# $1000 half bus propane and diesel



## 209

Sorry if this is in the wrong place.

So i can buy a bus for 1000 and want to know if anyone wants to throw in, i am buying it regardless but paying for the bus gives certain entitlements. if anyone wants to throw in let me know, 


P.S. I plan to fix it up and redo the interior maybe a theme or something, but FYI i am artsy and do alot of projects, not just hippie paint some shit and run around willy nilly, this is for serious people who enjoy serious projects, I'm trying to start up an outsourcing business and i don't need drunk slobs everywhere.

For instance i want a shortbus that has an inside that is a near replica of the melinnium falcon, Or the matrix on the nebakanezer stuff that is serious, but can in turn make more money in the end


----------



## Deleted member 20

Wtf is the millenium falcon? How many people are you looling to pitch in on your dream rv? What will they get in exchange? Part ownership? Quarterly usage like a timeshare?

Are you are gonna live in it but want others to foot the bill. Whos name will it be titled under? Responsible for insurance? Decide what the rules are? Where it will go?

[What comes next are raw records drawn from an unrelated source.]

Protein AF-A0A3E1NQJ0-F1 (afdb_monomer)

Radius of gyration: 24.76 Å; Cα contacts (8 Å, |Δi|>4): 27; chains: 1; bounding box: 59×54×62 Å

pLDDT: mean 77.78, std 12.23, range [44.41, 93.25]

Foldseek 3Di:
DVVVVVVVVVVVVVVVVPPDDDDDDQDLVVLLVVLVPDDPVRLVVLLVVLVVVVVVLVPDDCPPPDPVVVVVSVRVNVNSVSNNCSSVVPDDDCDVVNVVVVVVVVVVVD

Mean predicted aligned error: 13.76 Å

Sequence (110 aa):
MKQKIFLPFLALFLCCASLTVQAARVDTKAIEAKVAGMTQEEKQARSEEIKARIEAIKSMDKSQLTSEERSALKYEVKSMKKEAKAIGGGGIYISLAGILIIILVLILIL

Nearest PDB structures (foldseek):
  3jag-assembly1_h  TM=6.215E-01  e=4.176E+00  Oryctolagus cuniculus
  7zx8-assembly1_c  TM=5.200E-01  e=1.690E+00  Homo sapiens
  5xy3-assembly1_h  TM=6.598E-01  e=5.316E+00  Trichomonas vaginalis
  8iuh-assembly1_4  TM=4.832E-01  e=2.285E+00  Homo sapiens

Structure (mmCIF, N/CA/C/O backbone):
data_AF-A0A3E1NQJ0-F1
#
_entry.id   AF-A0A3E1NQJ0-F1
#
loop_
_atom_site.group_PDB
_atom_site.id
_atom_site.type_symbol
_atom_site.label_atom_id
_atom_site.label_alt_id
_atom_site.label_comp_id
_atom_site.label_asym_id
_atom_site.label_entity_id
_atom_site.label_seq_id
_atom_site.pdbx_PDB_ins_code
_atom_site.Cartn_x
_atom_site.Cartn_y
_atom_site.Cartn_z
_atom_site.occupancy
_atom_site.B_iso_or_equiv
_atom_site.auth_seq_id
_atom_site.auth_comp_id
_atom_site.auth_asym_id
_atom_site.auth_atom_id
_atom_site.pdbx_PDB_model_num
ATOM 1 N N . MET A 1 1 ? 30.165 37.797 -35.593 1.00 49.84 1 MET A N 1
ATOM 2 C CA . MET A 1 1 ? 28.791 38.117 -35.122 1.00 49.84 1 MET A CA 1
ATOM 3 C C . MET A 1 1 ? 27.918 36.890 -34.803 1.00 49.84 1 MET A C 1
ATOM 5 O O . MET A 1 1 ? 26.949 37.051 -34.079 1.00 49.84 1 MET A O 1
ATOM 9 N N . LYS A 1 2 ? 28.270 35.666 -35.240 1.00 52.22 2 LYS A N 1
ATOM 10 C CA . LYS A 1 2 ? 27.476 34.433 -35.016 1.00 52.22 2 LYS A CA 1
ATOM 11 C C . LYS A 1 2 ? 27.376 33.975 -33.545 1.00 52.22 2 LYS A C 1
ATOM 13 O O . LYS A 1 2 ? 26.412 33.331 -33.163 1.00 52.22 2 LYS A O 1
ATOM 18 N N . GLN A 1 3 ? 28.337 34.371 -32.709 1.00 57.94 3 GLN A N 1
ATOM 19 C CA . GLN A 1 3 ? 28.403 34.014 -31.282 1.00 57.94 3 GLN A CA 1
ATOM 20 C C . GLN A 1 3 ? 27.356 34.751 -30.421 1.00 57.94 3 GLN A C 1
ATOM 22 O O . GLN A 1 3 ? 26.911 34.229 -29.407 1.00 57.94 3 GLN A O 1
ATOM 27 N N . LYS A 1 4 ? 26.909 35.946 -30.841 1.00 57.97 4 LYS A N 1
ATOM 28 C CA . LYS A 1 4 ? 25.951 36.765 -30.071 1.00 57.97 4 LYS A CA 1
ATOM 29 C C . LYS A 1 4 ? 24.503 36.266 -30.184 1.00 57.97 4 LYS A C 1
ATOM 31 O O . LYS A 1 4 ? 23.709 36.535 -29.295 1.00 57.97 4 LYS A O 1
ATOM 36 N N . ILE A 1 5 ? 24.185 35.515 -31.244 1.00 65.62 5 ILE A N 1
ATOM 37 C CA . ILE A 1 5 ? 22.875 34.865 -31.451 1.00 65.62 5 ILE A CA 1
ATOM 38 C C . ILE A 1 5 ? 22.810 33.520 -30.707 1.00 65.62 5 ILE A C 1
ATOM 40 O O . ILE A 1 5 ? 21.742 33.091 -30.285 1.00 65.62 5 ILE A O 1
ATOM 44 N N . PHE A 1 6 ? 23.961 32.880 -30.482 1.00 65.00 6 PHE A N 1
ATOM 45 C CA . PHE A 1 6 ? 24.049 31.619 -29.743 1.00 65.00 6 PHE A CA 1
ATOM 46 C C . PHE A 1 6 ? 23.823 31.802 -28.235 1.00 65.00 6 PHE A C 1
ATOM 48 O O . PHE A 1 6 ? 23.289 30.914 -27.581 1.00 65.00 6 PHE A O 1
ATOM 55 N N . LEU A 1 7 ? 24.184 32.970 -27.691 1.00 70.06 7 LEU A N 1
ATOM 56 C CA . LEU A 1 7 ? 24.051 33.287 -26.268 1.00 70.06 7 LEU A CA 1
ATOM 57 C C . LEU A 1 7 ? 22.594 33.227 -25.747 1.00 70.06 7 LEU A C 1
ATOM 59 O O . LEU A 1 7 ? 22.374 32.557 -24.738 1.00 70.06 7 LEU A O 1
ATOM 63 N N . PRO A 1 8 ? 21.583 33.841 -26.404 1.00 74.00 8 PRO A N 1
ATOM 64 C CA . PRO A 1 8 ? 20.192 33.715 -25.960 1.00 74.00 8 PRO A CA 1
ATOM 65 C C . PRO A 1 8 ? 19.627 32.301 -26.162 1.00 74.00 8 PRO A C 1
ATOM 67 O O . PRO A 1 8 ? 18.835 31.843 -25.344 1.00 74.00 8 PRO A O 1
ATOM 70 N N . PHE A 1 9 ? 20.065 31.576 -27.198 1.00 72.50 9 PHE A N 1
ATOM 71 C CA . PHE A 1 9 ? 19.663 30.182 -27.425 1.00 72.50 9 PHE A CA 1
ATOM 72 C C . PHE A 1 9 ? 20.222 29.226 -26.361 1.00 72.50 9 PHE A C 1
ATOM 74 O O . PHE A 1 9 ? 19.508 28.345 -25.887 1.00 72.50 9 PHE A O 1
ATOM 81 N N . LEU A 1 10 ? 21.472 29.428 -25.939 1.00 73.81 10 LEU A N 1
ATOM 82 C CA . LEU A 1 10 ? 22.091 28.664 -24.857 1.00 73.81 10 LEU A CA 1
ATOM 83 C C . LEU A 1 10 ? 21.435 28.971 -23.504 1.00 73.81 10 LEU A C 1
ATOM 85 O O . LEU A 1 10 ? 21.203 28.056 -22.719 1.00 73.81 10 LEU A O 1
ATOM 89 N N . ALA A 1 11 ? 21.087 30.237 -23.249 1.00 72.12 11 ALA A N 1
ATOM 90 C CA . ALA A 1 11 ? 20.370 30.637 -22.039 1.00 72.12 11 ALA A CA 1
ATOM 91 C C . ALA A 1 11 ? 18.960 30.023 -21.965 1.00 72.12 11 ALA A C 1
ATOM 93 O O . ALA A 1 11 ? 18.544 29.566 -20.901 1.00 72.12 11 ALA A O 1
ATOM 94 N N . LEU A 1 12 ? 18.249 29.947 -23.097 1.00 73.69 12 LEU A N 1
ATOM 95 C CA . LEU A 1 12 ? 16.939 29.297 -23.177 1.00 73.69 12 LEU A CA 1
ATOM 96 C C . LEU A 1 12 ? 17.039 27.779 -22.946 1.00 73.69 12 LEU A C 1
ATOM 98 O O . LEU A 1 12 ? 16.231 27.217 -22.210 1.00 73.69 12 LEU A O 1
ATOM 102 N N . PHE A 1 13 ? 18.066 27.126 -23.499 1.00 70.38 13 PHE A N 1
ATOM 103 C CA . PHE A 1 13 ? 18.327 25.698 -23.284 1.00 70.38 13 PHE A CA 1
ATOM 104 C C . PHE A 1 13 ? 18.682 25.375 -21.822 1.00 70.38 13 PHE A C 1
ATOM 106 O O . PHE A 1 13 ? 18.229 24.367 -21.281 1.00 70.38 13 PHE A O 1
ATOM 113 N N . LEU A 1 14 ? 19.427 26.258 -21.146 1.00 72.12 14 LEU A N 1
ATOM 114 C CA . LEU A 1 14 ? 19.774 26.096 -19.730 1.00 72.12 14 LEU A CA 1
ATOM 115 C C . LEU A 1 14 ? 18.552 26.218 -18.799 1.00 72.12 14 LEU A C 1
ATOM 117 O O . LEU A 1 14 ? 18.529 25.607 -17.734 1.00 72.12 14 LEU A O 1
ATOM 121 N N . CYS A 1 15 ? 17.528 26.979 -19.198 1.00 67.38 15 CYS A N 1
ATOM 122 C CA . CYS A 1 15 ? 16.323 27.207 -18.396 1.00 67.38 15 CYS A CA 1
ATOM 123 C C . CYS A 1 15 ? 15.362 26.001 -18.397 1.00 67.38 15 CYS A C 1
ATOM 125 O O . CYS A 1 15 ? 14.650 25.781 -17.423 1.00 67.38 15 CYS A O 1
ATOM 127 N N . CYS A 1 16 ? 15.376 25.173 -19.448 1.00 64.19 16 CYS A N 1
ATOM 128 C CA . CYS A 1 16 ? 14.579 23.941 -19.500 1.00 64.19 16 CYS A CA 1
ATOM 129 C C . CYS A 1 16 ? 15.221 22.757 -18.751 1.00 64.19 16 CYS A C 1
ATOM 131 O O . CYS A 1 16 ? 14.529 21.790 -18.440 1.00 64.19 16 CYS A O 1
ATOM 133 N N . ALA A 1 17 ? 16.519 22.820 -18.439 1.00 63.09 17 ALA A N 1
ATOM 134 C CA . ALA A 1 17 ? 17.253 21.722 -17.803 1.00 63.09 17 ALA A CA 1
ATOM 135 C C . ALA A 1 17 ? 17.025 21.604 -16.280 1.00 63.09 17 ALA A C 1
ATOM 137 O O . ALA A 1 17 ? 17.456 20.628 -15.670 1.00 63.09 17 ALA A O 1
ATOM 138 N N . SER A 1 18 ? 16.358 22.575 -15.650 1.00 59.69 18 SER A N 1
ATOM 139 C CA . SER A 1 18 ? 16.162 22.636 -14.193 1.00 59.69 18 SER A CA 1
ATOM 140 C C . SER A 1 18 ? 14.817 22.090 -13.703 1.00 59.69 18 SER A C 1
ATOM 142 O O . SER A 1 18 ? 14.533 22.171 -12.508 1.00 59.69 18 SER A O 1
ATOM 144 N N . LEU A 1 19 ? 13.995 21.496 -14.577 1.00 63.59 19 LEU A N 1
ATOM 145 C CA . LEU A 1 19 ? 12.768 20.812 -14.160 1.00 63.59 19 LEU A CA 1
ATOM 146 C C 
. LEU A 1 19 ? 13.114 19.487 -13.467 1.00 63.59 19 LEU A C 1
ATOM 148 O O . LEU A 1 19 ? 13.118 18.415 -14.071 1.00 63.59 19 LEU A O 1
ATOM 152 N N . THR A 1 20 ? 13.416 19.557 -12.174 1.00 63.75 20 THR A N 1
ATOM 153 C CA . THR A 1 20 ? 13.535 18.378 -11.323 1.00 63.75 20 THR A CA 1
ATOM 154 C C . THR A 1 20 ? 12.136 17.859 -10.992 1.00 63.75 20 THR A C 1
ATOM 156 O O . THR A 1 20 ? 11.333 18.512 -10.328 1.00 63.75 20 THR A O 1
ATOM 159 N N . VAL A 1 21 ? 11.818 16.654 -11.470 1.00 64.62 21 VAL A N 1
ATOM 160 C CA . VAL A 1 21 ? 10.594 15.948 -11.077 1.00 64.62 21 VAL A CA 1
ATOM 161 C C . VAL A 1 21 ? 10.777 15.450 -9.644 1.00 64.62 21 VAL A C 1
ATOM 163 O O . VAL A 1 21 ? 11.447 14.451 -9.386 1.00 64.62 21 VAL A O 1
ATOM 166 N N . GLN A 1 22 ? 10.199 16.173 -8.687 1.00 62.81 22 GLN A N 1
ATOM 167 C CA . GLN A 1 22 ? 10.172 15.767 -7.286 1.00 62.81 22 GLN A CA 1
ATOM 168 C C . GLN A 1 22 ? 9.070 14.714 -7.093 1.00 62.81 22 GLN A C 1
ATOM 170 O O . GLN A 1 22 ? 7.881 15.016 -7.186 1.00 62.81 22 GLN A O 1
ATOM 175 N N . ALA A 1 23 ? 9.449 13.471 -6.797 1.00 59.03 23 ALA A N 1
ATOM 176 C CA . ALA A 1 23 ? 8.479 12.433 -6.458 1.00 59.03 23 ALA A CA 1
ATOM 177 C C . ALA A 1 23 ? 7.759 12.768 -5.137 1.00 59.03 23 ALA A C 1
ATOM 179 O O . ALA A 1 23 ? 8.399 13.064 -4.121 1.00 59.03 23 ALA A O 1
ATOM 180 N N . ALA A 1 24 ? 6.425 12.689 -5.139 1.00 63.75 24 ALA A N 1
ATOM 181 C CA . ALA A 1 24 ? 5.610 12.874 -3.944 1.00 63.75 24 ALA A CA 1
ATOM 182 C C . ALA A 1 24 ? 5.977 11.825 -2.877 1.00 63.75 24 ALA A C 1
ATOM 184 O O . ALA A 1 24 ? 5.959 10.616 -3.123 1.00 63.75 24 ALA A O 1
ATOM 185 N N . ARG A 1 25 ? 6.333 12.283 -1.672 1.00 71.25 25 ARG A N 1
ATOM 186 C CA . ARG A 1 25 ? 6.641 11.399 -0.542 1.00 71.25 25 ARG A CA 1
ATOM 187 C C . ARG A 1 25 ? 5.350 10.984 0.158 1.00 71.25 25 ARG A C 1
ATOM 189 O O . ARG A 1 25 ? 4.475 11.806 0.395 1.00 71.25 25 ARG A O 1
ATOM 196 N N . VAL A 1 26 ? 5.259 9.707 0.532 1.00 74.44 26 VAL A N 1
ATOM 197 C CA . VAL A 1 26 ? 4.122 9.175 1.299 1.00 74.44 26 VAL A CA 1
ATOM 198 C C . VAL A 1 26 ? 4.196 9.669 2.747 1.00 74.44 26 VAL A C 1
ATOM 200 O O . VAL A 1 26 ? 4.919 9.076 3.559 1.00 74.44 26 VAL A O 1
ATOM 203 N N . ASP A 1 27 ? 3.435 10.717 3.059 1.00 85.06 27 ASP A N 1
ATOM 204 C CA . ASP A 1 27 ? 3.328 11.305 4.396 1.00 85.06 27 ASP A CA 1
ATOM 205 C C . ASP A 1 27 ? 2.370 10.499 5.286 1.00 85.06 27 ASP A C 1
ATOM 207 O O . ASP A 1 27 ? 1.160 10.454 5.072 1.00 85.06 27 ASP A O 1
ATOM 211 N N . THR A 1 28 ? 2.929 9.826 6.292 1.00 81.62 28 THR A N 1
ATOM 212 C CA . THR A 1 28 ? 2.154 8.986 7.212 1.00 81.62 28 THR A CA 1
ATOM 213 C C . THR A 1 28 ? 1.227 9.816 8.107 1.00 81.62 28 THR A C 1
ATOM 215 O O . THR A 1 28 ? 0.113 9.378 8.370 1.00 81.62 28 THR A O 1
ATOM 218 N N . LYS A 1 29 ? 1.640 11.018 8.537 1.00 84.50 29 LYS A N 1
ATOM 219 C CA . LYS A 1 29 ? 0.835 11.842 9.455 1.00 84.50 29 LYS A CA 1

I have tried communal bus shares in the past & they are riddled with pitfalls... & thats before you want to decorate it as some fucking Star Trek movie prop. In order to do it fairly it must have equal shared equity & democratic imput but also socialistic ideas in place by all. Its wise to know these peeps first & share interests & trust each other.Once there is a falling out after others have contributed blood, sweat & tears into the bus; what stops you from kicking them out, calling police & excersizing the title that i assume will be in your name.

Band busses are the closest thing to this working in actual practice. But bands usually share goals of touring & bennefit by collectively owning a skoolie.


----------



## 209

Wtf is the millenium falcon? 

A ship from star wars, that han solo won in a betting game


How many people are you looling to pitcj in on your dream rv?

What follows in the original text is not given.